A gathering space to foster sharing and learning, and to advance truth and reconciliation
The Awen’ Gathering Place is a luminous sculptural pavilion overlooking Collingwood’s waterfront, dedicated to teaching, contemplation, and celebration.
The concept, based on the teachings of Dr. Duke Redbird of Saugeen First Nation, is a representation of the layers of the food forest, with each layer linked to one of the Seven Ancestor Teachings. Tilting Alaskan Cedar poles seven metres tall support seven laser cut steel canopies, each of which is cut with a pattern representing plants from a layer of the food forest. Seating platforms below are engraved with the Ancestor Teachings in Ojibwe. The gathering place is lit at night, creating a warm and inviting space visible to the town and the lake.
The Seven Ancestor Teachings are an ancient Anishinaabe/Midewiwin teaching on the ethics of proper behaviour and conduct or “the good way of life”. These teachings – including the virtues of love, respect, courage, honesty, wisdom, humility, and truth – are often associated with the land-based teachings of the food forest. These lands were for thousands of years the source of life for the Anishinaabeg peoples who gathered foods, medicines, and materials from the forest in the area that is now Collingwood.
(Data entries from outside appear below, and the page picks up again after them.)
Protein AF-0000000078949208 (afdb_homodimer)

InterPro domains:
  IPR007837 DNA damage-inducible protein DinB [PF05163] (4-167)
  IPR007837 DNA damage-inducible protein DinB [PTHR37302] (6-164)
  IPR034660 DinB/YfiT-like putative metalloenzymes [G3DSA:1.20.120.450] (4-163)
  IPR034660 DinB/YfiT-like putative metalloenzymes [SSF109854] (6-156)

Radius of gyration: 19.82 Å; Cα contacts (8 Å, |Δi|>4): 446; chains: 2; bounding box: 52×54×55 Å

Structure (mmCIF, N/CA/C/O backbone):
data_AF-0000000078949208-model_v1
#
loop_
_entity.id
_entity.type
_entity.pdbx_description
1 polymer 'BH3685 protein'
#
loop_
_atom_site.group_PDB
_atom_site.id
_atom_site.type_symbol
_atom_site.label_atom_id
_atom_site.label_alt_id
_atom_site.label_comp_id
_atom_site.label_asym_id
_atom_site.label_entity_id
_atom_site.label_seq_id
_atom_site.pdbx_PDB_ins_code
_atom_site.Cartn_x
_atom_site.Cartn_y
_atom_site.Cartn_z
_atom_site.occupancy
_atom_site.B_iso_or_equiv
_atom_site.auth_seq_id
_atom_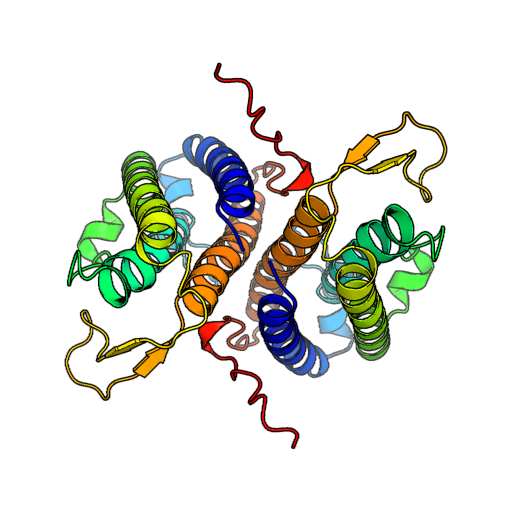site.auth_comp_id
_atom_site.auth_asym_id
_atom_site.auth_atom_id
_atom_site.pdbx_PDB_model_num
ATOM 1 N N . MET A 1 1 ? 10.633 7.359 2.922 1 76.5 1 MET A N 1
ATOM 2 C CA . MET A 1 1 ? 9.695 8.055 2.045 1 76.5 1 MET A CA 1
ATOM 3 C C . MET A 1 1 ? 10 9.547 1.996 1 76.5 1 MET A C 1
ATOM 5 O O . MET A 1 1 ? 10.328 10.156 3.02 1 76.5 1 MET A O 1
ATOM 9 N N . ASN A 1 2 ? 10.102 10.031 0.782 1 83.56 2 ASN A N 1
ATOM 10 C CA . ASN A 1 2 ? 10.289 11.469 0.621 1 83.56 2 ASN A CA 1
ATOM 11 C C . ASN A 1 2 ? 9.203 12.078 -0.265 1 83.56 2 ASN A C 1
ATOM 13 O O . ASN A 1 2 ? 8.25 11.398 -0.648 1 83.56 2 ASN A O 1
ATOM 17 N N . VAL A 1 3 ? 9.328 13.344 -0.426 1 87.31 3 VAL A N 1
ATOM 18 C CA . VAL A 1 3 ? 8.289 14.102 -1.12 1 87.31 3 VAL A CA 1
ATOM 19 C C . VAL A 1 3 ? 8.125 13.57 -2.541 1 87.31 3 VAL A C 1
ATOM 21 O O . VAL A 1 3 ? 7.023 13.594 -3.098 1 87.31 3 VAL A O 1
ATOM 24 N N . VAL A 1 4 ? 9.172 13 -3.059 1 90.56 4 VAL A N 1
ATOM 25 C CA . VAL A 1 4 ? 9.125 12.453 -4.414 1 90.56 4 VAL A CA 1
ATOM 26 C C . VAL A 1 4 ? 8.234 11.219 -4.445 1 90.56 4 VAL A C 1
ATOM 28 O O . VAL A 1 4 ? 7.41 11.062 -5.348 1 90.56 4 VAL A O 1
ATOM 31 N N . ASP A 1 5 ? 8.367 10.312 -3.471 1 94.56 5 ASP A N 1
ATOM 32 C CA . ASP A 1 5 ? 7.508 9.141 -3.359 1 94.56 5 ASP A CA 1
ATOM 33 C C . ASP A 1 5 ? 6.035 9.547 -3.305 1 94.56 5 ASP A C 1
ATOM 35 O O . ASP A 1 5 ? 5.195 8.945 -3.977 1 94.56 5 ASP A O 1
ATOM 39 N N . TYR A 1 6 ? 5.816 10.586 -2.537 1 96.88 6 TYR A N 1
ATOM 40 C CA . TYR A 1 6 ? 4.434 10.984 -2.305 1 96.88 6 TYR A CA 1
ATOM 41 C C . TYR A 1 6 ? 3.803 11.531 -3.58 1 96.88 6 TYR A C 1
ATOM 43 O O . TYR A 1 6 ? 2.605 11.352 -3.816 1 96.88 6 TYR A O 1
ATOM 51 N N . ARG A 1 7 ? 4.59 12.133 -4.445 1 96.75 7 ARG A N 1
ATOM 52 C CA . ARG A 1 7 ? 4.066 12.641 -5.711 1 96.75 7 ARG A CA 1
ATOM 53 C C . ARG A 1 7 ? 3.533 11.508 -6.578 1 96.75 7 ARG A C 1
ATOM 55 O O . ARG A 1 7 ? 2.52 11.664 -7.262 1 96.75 7 ARG A O 1
ATOM 62 N N . TRP A 1 8 ? 4.246 10.422 -6.594 1 97.62 8 TRP A N 1
ATOM 63 C CA . TRP A 1 8 ? 3.742 9.258 -7.316 1 97.62 8 TRP A CA 1
ATOM 64 C C . TRP A 1 8 ? 2.439 8.758 -6.707 1 97.62 8 TRP A C 1
ATOM 66 O O . TRP A 1 8 ? 1.517 8.375 -7.426 1 97.62 8 TRP A O 1
ATOM 76 N N . ILE A 1 9 ? 2.35 8.742 -5.379 1 98 9 ILE A N 1
ATOM 77 C CA . ILE A 1 9 ? 1.157 8.289 -4.672 1 98 9 ILE A CA 1
ATOM 78 C C . ILE A 1 9 ? -0.022 9.195 -5.016 1 98 9 ILE A C 1
ATOM 80 O O . ILE A 1 9 ? -1.13 8.719 -5.27 1 98 9 ILE A O 1
ATOM 84 N N . GLN A 1 10 ? 0.236 10.508 -5.098 1 98.25 10 GLN A N 1
ATOM 85 C CA . GLN A 1 10 ? -0.799 11.461 -5.484 1 98.25 10 GLN A CA 1
ATOM 86 C C . GLN A 1 10 ? -1.349 11.148 -6.871 1 98.25 10 GLN A C 1
ATOM 88 O O . GLN A 1 10 ? -2.559 11.219 -7.098 1 98.25 10 GLN A O 1
ATOM 93 N N . GLN A 1 11 ? -0.448 10.82 -7.738 1 98.44 11 GLN A N 1
ATOM 94 C CA . GLN A 1 11 ? -0.86 10.508 -9.102 1 98.44 11 GLN A CA 1
ATOM 95 C C . GLN A 1 11 ? -1.725 9.25 -9.148 1 98.44 11 GLN A C 1
ATOM 97 O O . GLN A 1 11 ? -2.732 9.211 -9.852 1 98.44 11 GLN A O 1
ATOM 102 N N . THR A 1 12 ? -1.324 8.211 -8.406 1 98.56 12 THR A N 1
ATOM 103 C CA . THR A 1 12 ? -2.119 6.992 -8.398 1 98.56 12 THR A CA 1
ATOM 104 C C . THR A 1 12 ? -3.475 7.234 -7.734 1 98.56 12 THR A C 1
ATOM 106 O O . THR A 1 12 ? -4.48 6.637 -8.133 1 98.56 12 THR A O 1
ATOM 109 N N . ARG A 1 13 ? -3.514 8.086 -6.715 1 98.69 13 ARG A N 1
ATOM 110 C CA . ARG A 1 13 ? -4.77 8.445 -6.066 1 98.69 13 ARG A CA 1
ATOM 111 C C . ARG A 1 13 ? -5.703 9.148 -7.047 1 98.69 13 ARG A C 1
ATOM 113 O O . ARG A 1 13 ? -6.902 8.867 -7.078 1 98.69 13 ARG A O 1
ATOM 120 N N . LYS A 1 14 ? -5.117 10.117 -7.766 1 98.44 14 LYS A N 1
ATOM 121 C CA . LYS A 1 14 ? -5.926 10.836 -8.75 1 98.44 14 LYS A CA 1
ATOM 122 C C . LYS A 1 14 ? -6.559 9.867 -9.742 1 98.44 14 LYS A C 1
ATOM 124 O O . LYS A 1 14 ? -7.723 10.023 -10.117 1 98.44 14 LYS A O 1
ATOM 129 N N . THR A 1 15 ? -5.777 8.883 -10.203 1 98.56 15 THR A N 1
ATOM 130 C CA . THR A 1 15 ? -6.273 7.867 -11.125 1 98.56 15 THR A CA 1
ATOM 131 C C . THR A 1 15 ? -7.469 7.133 -10.523 1 98.56 15 THR A C 1
ATOM 133 O O . THR A 1 15 ? -8.484 6.938 -11.195 1 98.56 15 THR A O 1
ATOM 136 N N . LEU A 1 16 ? -7.371 6.746 -9.266 1 98.56 16 LEU A N 1
ATOM 137 C CA . LEU A 1 16 ? -8.461 6.047 -8.594 1 98.56 16 LEU A CA 1
ATOM 138 C C . LEU A 1 16 ? -9.68 6.953 -8.438 1 98.56 16 LEU A C 1
ATOM 140 O O . LEU A 1 16 ? -10.805 6.535 -8.688 1 98.56 16 LEU A O 1
ATOM 144 N N . LEU A 1 17 ? -9.43 8.156 -7.965 1 98.62 17 LEU A N 1
ATOM 145 C CA . LEU A 1 17 ? -10.523 9.102 -7.727 1 98.62 17 LEU A CA 1
ATOM 146 C C . LEU A 1 17 ? -11.273 9.391 -9.023 1 98.62 17 LEU A C 1
ATOM 148 O O . LEU A 1 17 ? -12.508 9.492 -9.016 1 98.62 17 LEU A O 1
ATOM 152 N N . ASP A 1 18 ? -10.516 9.531 -10.148 1 98.31 18 ASP A N 1
ATOM 153 C CA . ASP A 1 18 ? -11.148 9.727 -11.445 1 98.31 18 ASP A CA 1
ATOM 154 C C . ASP A 1 18 ? -12.078 8.57 -11.789 1 98.31 18 ASP A C 1
ATOM 156 O O . ASP A 1 18 ? -13.18 8.773 -12.312 1 98.31 18 ASP A O 1
ATOM 160 N N . ALA A 1 19 ? -11.664 7.383 -11.531 1 98.19 19 ALA A N 1
ATOM 161 C CA . ALA A 1 19 ? -12.5 6.207 -11.766 1 98.19 19 ALA A CA 1
ATOM 162 C C . ALA A 1 19 ? -13.734 6.223 -10.875 1 98.19 19 ALA A C 1
ATOM 164 O O . ALA A 1 19 ? -14.836 5.883 -11.312 1 98.19 19 ALA A O 1
ATOM 165 N N . CYS A 1 20 ? -13.602 6.625 -9.641 1 97.88 20 CYS A N 1
ATOM 166 C CA . CYS A 1 20 ? -14.695 6.621 -8.68 1 97.88 20 CYS A CA 1
ATOM 167 C C . CYS A 1 20 ? -15.719 7.707 -9.008 1 97.88 20 CYS A C 1
ATOM 169 O O . CYS A 1 20 ? -16.891 7.598 -8.641 1 97.88 20 CYS A O 1
ATOM 171 N N . GLU A 1 21 ? -15.234 8.766 -9.641 1 97.69 21 GLU A N 1
ATOM 172 C CA . GLU A 1 21 ? -16.125 9.852 -10.039 1 97.69 21 GLU A CA 1
ATOM 173 C C . GLU A 1 21 ? -17.188 9.367 -11.023 1 97.69 21 GLU A C 1
ATOM 175 O O . GLU A 1 21 ? -18.234 9.992 -11.172 1 97.69 21 GLU A O 1
ATOM 180 N N . LYS A 1 22 ? -16.922 8.242 -11.656 1 97.38 22 LYS A N 1
ATOM 181 C CA . LYS A 1 22 ? -17.812 7.723 -12.68 1 97.38 22 LYS A CA 1
ATOM 182 C C . LYS A 1 22 ? -18.875 6.805 -12.07 1 97.38 22 LYS A C 1
ATOM 184 O O . LYS A 1 22 ? -19.781 6.355 -12.773 1 97.38 22 LYS A O 1
ATOM 189 N N . LEU A 1 23 ? -18.859 6.59 -10.828 1 97.5 23 LEU A N 1
ATOM 190 C CA . LEU A 1 23 ? -19.812 5.707 -10.172 1 97.5 23 LEU A CA 1
ATOM 191 C C . LEU A 1 23 ? -21.172 6.387 -10.031 1 97.5 23 LEU A C 1
ATOM 193 O O . LEU A 1 23 ? -21.25 7.594 -9.789 1 97.5 23 LEU A O 1
ATOM 197 N N . SER A 1 24 ? -22.234 5.566 -10.148 1 97.44 24 SER A N 1
ATOM 198 C CA . SER A 1 24 ? -23.562 6.059 -9.805 1 97.44 24 SER A CA 1
ATOM 199 C C . SER A 1 24 ? -23.703 6.273 -8.305 1 97.44 24 SER A C 1
ATOM 201 O O . SER A 1 24 ? -22.875 5.801 -7.52 1 97.44 24 SER A O 1
ATOM 203 N N . ALA A 1 25 ? -24.75 7.012 -7.941 1 95.62 25 ALA A N 1
ATOM 204 C CA . ALA A 1 25 ? -25.016 7.246 -6.523 1 95.62 25 ALA A CA 1
ATOM 205 C C . ALA A 1 25 ? -25.172 5.93 -5.77 1 95.62 25 ALA A C 1
ATOM 207 O O . ALA A 1 25 ? -24.703 5.797 -4.637 1 95.62 25 ALA A O 1
ATOM 208 N N . ASP A 1 26 ? -25.875 4.961 -6.398 1 95.94 26 ASP A N 1
ATOM 209 C CA . ASP A 1 26 ? -26.078 3.65 -5.789 1 95.94 26 ASP A CA 1
ATOM 210 C C . ASP A 1 26 ? -24.75 2.902 -5.629 1 95.94 26 ASP A C 1
ATOM 212 O O . ASP A 1 26 ? -24.5 2.279 -4.598 1 95.94 26 ASP A O 1
ATOM 216 N N . GLU A 1 27 ? -23.891 2.977 -6.578 1 96.69 27 GLU A N 1
ATOM 217 C CA . GLU A 1 27 ? -22.609 2.299 -6.539 1 96.69 27 GLU A CA 1
ATOM 218 C C . GLU A 1 27 ? -21.672 2.938 -5.508 1 96.69 27 GLU A C 1
ATOM 220 O O . GLU A 1 27 ? -20.922 2.242 -4.824 1 96.69 27 GLU A O 1
ATOM 225 N N . TRP A 1 28 ? -21.812 4.238 -5.398 1 96.62 28 TRP A N 1
ATOM 226 C CA . TRP A 1 28 ? -21 5.035 -4.477 1 96.62 28 TRP A CA 1
ATOM 227 C C . TRP A 1 28 ? -21.188 4.562 -3.039 1 96.62 28 TRP A C 1
ATOM 229 O O . TRP A 1 28 ? -20.234 4.516 -2.266 1 96.62 28 TRP A O 1
ATOM 239 N N . THR A 1 29 ? -22.328 4.055 -2.697 1 94.94 29 THR A N 1
ATOM 240 C CA . THR A 1 29 ? -22.656 3.695 -1.321 1 94.94 29 THR A CA 1
ATOM 241 C C . THR A 1 29 ? -22.953 2.205 -1.21 1 94.94 29 THR A C 1
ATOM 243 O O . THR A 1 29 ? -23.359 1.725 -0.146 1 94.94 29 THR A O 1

An Indigenous gathering place was called for in Collingwood’s Waterfront Master Plan, also completed by Brook McIlroy. Throughout the consultation process, members of the Collingwood community expressed desire for recognition of the long-standing Indigenous presence on the land. The project caught the imagination of the United Steelworkers Union, and a gift from them accelerated the project timeline. Union members donated volunteer time during their district convention to install the landscaping.